By Randy Shaw.
Public officials face a double standard when addressing housing and homelessness: “success” is evaluated not by those helped by programs and policies, but by those not assisted.
On April 21, the San Francisco Chronicle’s Matier & Ross wrote yet another column implying that San Francisco spends a huge amount addressing homelessness without much to show for it. They start by claiming that the city spends “about $34 a day per homeless person, whether they are on the streets, in a shelter or in supportive housing”—- ignoring that supportive housing tenants are by definition not homeless.
The columnists gloss over their own figures showing that 50% of the money allegedly spent on “homeless persons” should not be counted. They also ignore that state and federal funds comprise 20% of city homeless spending. If supportive housing were taken out of the city’s homeless budget and put it in the housing budget where it belongs, the city’s homeless budget would immediately be cut in half.
But worse than the reporters’ misconceptions about city homeless spending is their denigration of the entire supportive housing model; “The problem is that, between the housing market and the type of people in the program, as often as not they don’t move on. As a result, the housing fills up, and the street homeless population has stayed pretty much steady at about 7,000 for the past 10 years.”

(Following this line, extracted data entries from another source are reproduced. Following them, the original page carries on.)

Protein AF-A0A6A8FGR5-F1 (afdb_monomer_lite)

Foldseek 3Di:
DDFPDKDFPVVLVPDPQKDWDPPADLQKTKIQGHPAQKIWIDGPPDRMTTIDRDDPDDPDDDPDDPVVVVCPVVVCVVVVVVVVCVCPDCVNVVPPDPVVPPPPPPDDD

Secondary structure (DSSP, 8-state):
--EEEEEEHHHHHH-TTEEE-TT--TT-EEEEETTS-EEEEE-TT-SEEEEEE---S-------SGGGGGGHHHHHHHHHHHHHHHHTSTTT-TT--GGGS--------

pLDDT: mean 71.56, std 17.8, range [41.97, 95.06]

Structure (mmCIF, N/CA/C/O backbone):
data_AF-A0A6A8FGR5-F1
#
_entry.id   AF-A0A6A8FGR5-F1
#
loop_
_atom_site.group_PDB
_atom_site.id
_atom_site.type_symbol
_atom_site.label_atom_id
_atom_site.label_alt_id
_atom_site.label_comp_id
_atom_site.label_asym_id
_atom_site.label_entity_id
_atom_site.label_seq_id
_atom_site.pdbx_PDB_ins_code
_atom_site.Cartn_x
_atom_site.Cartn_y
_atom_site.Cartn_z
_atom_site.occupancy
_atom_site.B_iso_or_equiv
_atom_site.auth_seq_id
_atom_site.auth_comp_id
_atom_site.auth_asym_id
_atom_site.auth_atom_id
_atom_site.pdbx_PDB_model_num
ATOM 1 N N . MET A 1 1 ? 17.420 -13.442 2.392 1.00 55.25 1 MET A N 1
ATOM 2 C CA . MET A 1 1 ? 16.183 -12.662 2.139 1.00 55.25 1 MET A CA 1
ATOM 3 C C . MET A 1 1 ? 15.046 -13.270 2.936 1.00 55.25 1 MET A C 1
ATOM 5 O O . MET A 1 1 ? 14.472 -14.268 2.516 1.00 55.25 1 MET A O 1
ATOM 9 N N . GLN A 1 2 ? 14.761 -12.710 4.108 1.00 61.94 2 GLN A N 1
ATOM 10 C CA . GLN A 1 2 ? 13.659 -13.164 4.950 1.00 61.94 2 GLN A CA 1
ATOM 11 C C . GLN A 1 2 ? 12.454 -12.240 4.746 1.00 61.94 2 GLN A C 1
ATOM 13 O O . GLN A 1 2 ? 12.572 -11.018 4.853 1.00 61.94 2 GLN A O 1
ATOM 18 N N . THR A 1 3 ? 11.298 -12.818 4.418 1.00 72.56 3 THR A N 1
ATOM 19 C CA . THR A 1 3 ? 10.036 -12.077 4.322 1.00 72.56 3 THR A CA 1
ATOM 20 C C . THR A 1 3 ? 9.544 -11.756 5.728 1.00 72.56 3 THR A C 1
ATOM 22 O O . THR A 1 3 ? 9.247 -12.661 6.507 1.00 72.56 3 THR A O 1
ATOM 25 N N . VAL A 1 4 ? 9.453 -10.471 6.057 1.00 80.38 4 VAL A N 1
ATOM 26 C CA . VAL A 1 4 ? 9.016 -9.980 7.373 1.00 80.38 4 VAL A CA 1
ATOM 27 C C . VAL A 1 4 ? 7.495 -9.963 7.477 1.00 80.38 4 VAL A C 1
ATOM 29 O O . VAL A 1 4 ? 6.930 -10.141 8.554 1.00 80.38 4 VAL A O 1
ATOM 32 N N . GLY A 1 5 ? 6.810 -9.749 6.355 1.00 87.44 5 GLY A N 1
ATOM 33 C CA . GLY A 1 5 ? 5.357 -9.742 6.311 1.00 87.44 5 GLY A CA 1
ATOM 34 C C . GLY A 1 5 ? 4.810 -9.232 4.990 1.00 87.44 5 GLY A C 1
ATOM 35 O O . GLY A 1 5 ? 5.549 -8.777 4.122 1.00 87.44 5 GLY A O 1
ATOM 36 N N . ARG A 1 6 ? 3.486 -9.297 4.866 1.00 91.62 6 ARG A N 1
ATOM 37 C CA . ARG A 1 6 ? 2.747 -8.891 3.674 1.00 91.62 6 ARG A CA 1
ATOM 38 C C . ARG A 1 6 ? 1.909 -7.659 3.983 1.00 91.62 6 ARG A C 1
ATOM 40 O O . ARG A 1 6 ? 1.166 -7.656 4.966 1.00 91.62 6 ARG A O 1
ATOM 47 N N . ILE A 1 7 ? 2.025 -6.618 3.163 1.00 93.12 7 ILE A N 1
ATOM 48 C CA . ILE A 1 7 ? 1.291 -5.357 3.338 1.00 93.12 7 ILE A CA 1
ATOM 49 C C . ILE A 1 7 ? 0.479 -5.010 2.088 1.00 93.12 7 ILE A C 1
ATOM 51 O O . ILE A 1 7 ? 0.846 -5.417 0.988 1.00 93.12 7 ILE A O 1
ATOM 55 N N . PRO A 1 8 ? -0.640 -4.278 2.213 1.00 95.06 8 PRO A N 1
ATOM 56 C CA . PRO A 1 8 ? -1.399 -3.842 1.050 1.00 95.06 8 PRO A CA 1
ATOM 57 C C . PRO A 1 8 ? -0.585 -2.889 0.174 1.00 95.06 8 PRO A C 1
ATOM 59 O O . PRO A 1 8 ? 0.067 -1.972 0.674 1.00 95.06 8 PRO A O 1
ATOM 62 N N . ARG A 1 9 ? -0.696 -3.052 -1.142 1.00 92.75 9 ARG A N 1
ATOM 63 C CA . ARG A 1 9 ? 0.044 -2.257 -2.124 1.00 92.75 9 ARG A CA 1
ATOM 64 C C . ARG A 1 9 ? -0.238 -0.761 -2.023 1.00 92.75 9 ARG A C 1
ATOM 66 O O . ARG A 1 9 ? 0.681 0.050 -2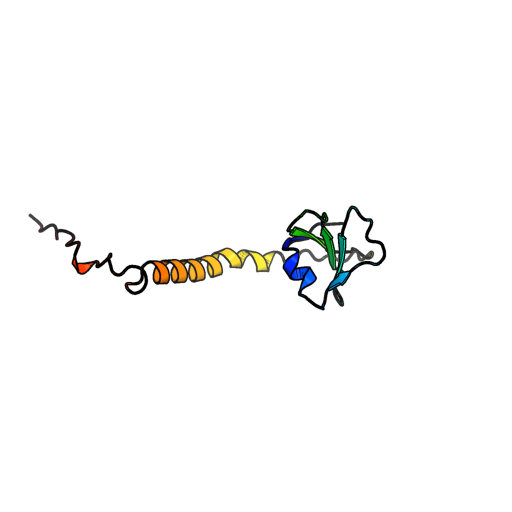.108 1.00 92.75 9 ARG A O 1
ATOM 73 N N . TRP A 1 10 ? -1.492 -0.397 -1.764 1.00 93.56 10 TRP A N 1
ATOM 74 C CA . TRP A 1 10 ? -1.896 1.003 -1.629 1.00 93.56 10 TRP A CA 1
ATOM 75 C C . TRP A 1 10 ? -1.157 1.730 -0.495 1.00 93.56 10 TRP A C 1
ATOM 77 O O . TRP A 1 10 ? -0.984 2.941 -0.576 1.00 93.56 10 TRP A O 1
ATOM 87 N N . VAL A 1 11 ? -0.700 1.016 0.544 1.00 93.56 11 VAL A N 1
ATOM 88 C CA . VAL A 1 11 ? 0.067 1.614 1.649 1.00 93.56 11 VAL A CA 1
ATOM 89 C C . VAL A 1 11 ? 1.420 2.100 1.145 1.00 93.56 11 VAL A C 1
ATOM 91 O O . VAL A 1 11 ? 1.801 3.228 1.430 1.00 93.56 11 VAL A O 1
ATOM 94 N N . ILE A 1 12 ? 2.112 1.282 0.350 1.00 93.19 12 ILE A N 1
ATOM 95 C CA . ILE A 1 12 ? 3.412 1.626 -0.240 1.00 93.19 12 ILE A CA 1
ATOM 96 C C . ILE A 1 12 ? 3.252 2.751 -1.264 1.00 93.19 12 ILE A C 1
ATOM 98 O O . ILE A 1 12 ? 4.041 3.684 -1.287 1.00 93.19 12 ILE A O 1
ATOM 102 N N . GLU A 1 13 ? 2.207 2.700 -2.093 1.00 91.12 13 GLU A N 1
ATOM 103 C CA . GLU A 1 13 ? 1.976 3.713 -3.132 1.00 91.12 13 GLU A CA 1
ATOM 104 C C . GLU A 1 13 ? 1.590 5.092 -2.578 1.00 91.12 13 GLU A C 1
ATOM 106 O O . GLU A 1 13 ? 1.794 6.102 -3.252 1.00 91.12 13 GLU A O 1
ATOM 111 N N . LYS A 1 14 ? 0.997 5.150 -1.380 1.00 92.81 14 LYS A N 1
ATOM 112 C CA . LYS A 1 14 ? 0.591 6.406 -0.732 1.00 92.81 14 LYS A CA 1
ATOM 113 C C . LYS A 1 14 ? 1.634 6.961 0.229 1.00 92.81 14 LYS A C 1
ATOM 115 O O . LYS A 1 14 ? 1.566 8.144 0.553 1.00 92.81 14 LYS A O 1
ATOM 120 N N . ASP A 1 15 ? 2.558 6.134 0.696 1.00 92.12 15 ASP A N 1
ATOM 121 C CA . ASP A 1 15 ? 3.575 6.528 1.660 1.00 92.12 15 ASP A CA 1
ATOM 122 C C . ASP A 1 15 ? 4.819 7.085 0.931 1.00 92.12 15 ASP A C 1
ATOM 124 O O . ASP A 1 15 ? 5.517 6.338 0.243 1.00 92.12 15 ASP A O 1
ATOM 128 N N . PRO A 1 16 ? 5.142 8.386 1.094 1.00 92.00 16 PRO A N 1
ATOM 129 C CA . PRO A 1 16 ? 6.264 9.030 0.407 1.00 92.00 16 PRO A CA 1
ATOM 130 C C . PRO A 1 16 ? 7.637 8.546 0.894 1.00 92.00 16 PRO A C 1
ATOM 132 O O . PRO A 1 16 ? 8.660 8.920 0.319 1.00 92.00 16 PRO A O 1
ATOM 135 N N . SER A 1 17 ? 7.687 7.749 1.966 1.00 91.69 17 SER A N 1
ATOM 136 C CA . SER A 1 17 ? 8.924 7.113 2.414 1.00 91.69 17 SER A CA 1
ATOM 137 C C . SER A 1 17 ? 9.351 5.944 1.524 1.00 91.69 17 SER A C 1
ATOM 139 O O . SER A 1 17 ? 10.503 5.526 1.621 1.00 91.69 17 SER A O 1
ATOM 141 N N . TRP A 1 18 ? 8.479 5.437 0.647 1.00 93.06 18 TRP A N 1
ATOM 142 C CA . TRP A 1 18 ? 8.814 4.387 -0.312 1.00 93.06 18 TRP A CA 1
ATOM 143 C C . TRP A 1 18 ? 9.157 4.959 -1.685 1.00 93.06 18 TRP A C 1
ATOM 145 O O . TRP A 1 18 ? 8.433 5.784 -2.240 1.00 93.06 18 TRP A O 1
ATOM 155 N N . GLU A 1 19 ? 10.241 4.464 -2.272 1.00 91.62 19 GLU A N 1
ATOM 156 C CA . GLU A 1 19 ? 10.662 4.793 -3.632 1.00 91.62 19 GLU A CA 1
ATOM 157 C C . GLU A 1 19 ? 10.598 3.561 -4.520 1.00 91.62 19 GLU A C 1
ATOM 159 O O . GLU A 1 19 ? 10.967 2.469 -4.099 1.00 91.62 19 GLU A O 1
ATOM 164 N N . LYS A 1 20 ? 10.139 3.732 -5.763 1.00 89.19 20 LYS A N 1
ATOM 165 C CA . LYS A 1 20 ? 10.176 2.660 -6.763 1.00 89.19 20 LYS A CA 1
ATOM 166 C C . LYS A 1 20 ? 11.624 2.373 -7.141 1.00 89.19 20 LYS A C 1
ATOM 168 O O . LYS A 1 20 ? 12.364 3.293 -7.486 1.00 89.19 20 LYS A O 1
ATOM 173 N N . ALA A 1 21 ? 12.010 1.104 -7.116 1.00 84.69 21 ALA A N 1
ATOM 174 C CA . ALA A 1 21 ? 13.330 0.692 -7.555 1.00 84.69 21 ALA A CA 1
ATOM 175 C C . ALA A 1 21 ? 13.465 0.847 -9.081 1.00 84.69 21 ALA A C 1
ATOM 177 O O . ALA A 1 21 ? 12.553 0.527 -9.850 1.00 84.69 21 ALA A O 1
ATOM 178 N N . VAL A 1 22 ? 14.635 1.323 -9.515 1.00 71.88 22 VAL A N 1
ATOM 179 C CA . VAL A 1 22 ? 14.949 1.626 -10.925 1.00 71.88 22 VAL A CA 1
ATOM 180 C C . VAL A 1 22 ? 14.974 0.366 -11.803 1.00 71.88 22 VAL A C 1
ATOM 182 O O . VAL A 1 22 ? 14.716 0.447 -12.998 1.00 71.88 22 VAL A O 1
ATOM 185 N N . HIS A 1 23 ? 15.223 -0.806 -11.213 1.00 66.00 23 HIS A N 1
ATOM 186 C CA . HIS A 1 23 ? 15.366 -2.085 -11.919 1.00 66.00 23 HIS A CA 1
ATOM 187 C C . HIS A 1 23 ? 14.107 -2.963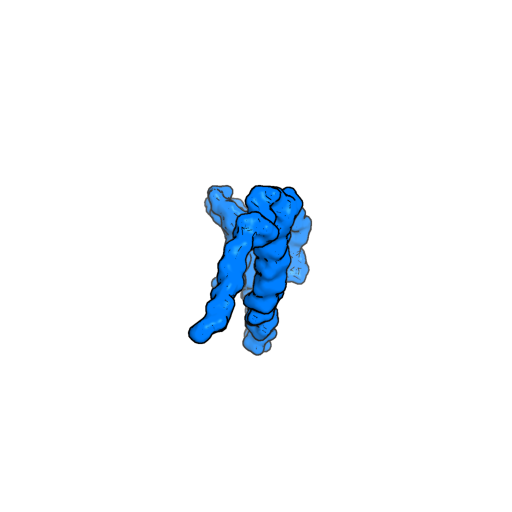 -11.859 1.00 66.00 23 HIS A C 1
ATOM 189 O O . HIS A 1 23 ? 14.211 -4.185 -11.950 1.00 66.00 23 HIS A O 1
ATOM 195 N N . SER A 1 24 ? 12.923 -2.372 -11.668 1.00 63.94 24 SER A N 1
ATOM 196 C CA . SER A 1 24 ? 11.681 -3.151 -11.687 1.00 63.94 24 SER A CA 1
ATOM 197 C C . SER A 1 24 ? 11.469 -3.752 -13.080 1.00 63.94 24 SER A C 1
ATOM 199 O O . SER A 1 24 ? 11.187 -3.053 -14.052 1.00 63.94 24 SER A O 1
ATOM 201 N N . ASN A 1 25 ? 11.652 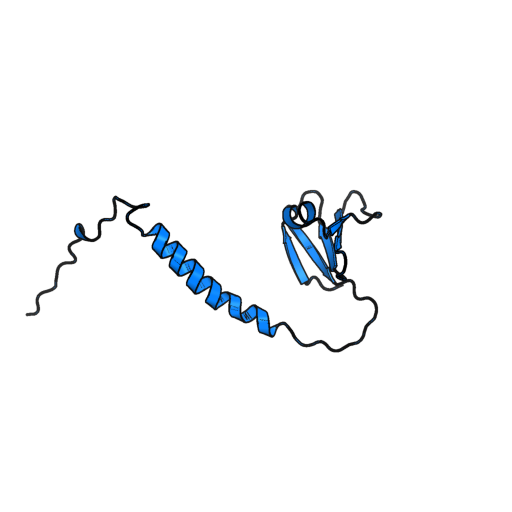-5.069 -13.186 1.00 66.75 25 ASN A N 1
ATOM 202 C CA . ASN A 1 25 ? 11.241 -5.825 -14.363 1.00 66.75 25 ASN A CA 1
ATOM 203 C C . ASN A 1 25 ? 9.714 -5.715 -14.502 1.00 66.75 25 ASN A C 1
ATOM 205 O O . ASN A 1 25 ? 9.013 -5.619 -13.498 1.00 66.75 25 ASN A O 1
ATOM 209 N N . TYR A 1 26 ? 9.180 -5.759 -15.726 1.00 67.88 26 TYR A N 1
ATOM 210 C CA . TYR A 1 26 ? 7.735 -5.608 -15.971 1.00 67.88 26 TYR A CA 1
ATOM 211 C C . TYR A 1 26 ? 6.858 -6.586 -15.167 1.00 67.88 26 TYR A C 1
ATOM 213 O O . TYR A 1 26 ? 5.714 -6.260 -14.856 1.00 67.88 26 TYR A O 1
ATOM 221 N N . ASP A 1 27 ? 7.418 -7.732 -14.780 1.00 80.31 27 ASP A N 1
ATOM 222 C CA . ASP A 1 27 ? 6.720 -8.783 -14.039 1.00 80.31 27 ASP A CA 1
ATOM 223 C C . ASP A 1 27 ? 6.714 -8.577 -12.518 1.00 80.31 27 ASP A C 1
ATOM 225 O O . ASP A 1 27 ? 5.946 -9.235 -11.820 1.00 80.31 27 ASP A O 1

It’s now a “problem” that people go from the streets to housing and don’t return to homelessness? I remember when Matier & Ross used to denounce “Camp Agnos” and ask why the city didn’t do more to house homeless people.
Now that the city is doing what the columnists said they should do, they have changed the goalposts so that the new test for success is the numbers still not housed.
That the visible homeless population is steady is actually a remarkable accomplishment given hugely rising homelessness in New York City and in most of the United States during this period. And while the numbers are “steady” in San Francisco, the people are different—that thousands of formerly homeless persons in San Francisco now live in permanent supportive housing is never promoted as a success by Matier & Ross.
And while the reporters say “City officials concede there appears to be little visible progress,” every city official I know thinks the city’s supportive housing has made a huge difference. If the reporters want to see “visible progress,” they should visit a supportive housing building.
Reframing “Success”
Matier & Ross are like too much other media in holding homeless and housing spending to a standard that defines “success” in a way that it is unobtainable. What programs accomplish is deemed far less relevant than the ongoing unmet need.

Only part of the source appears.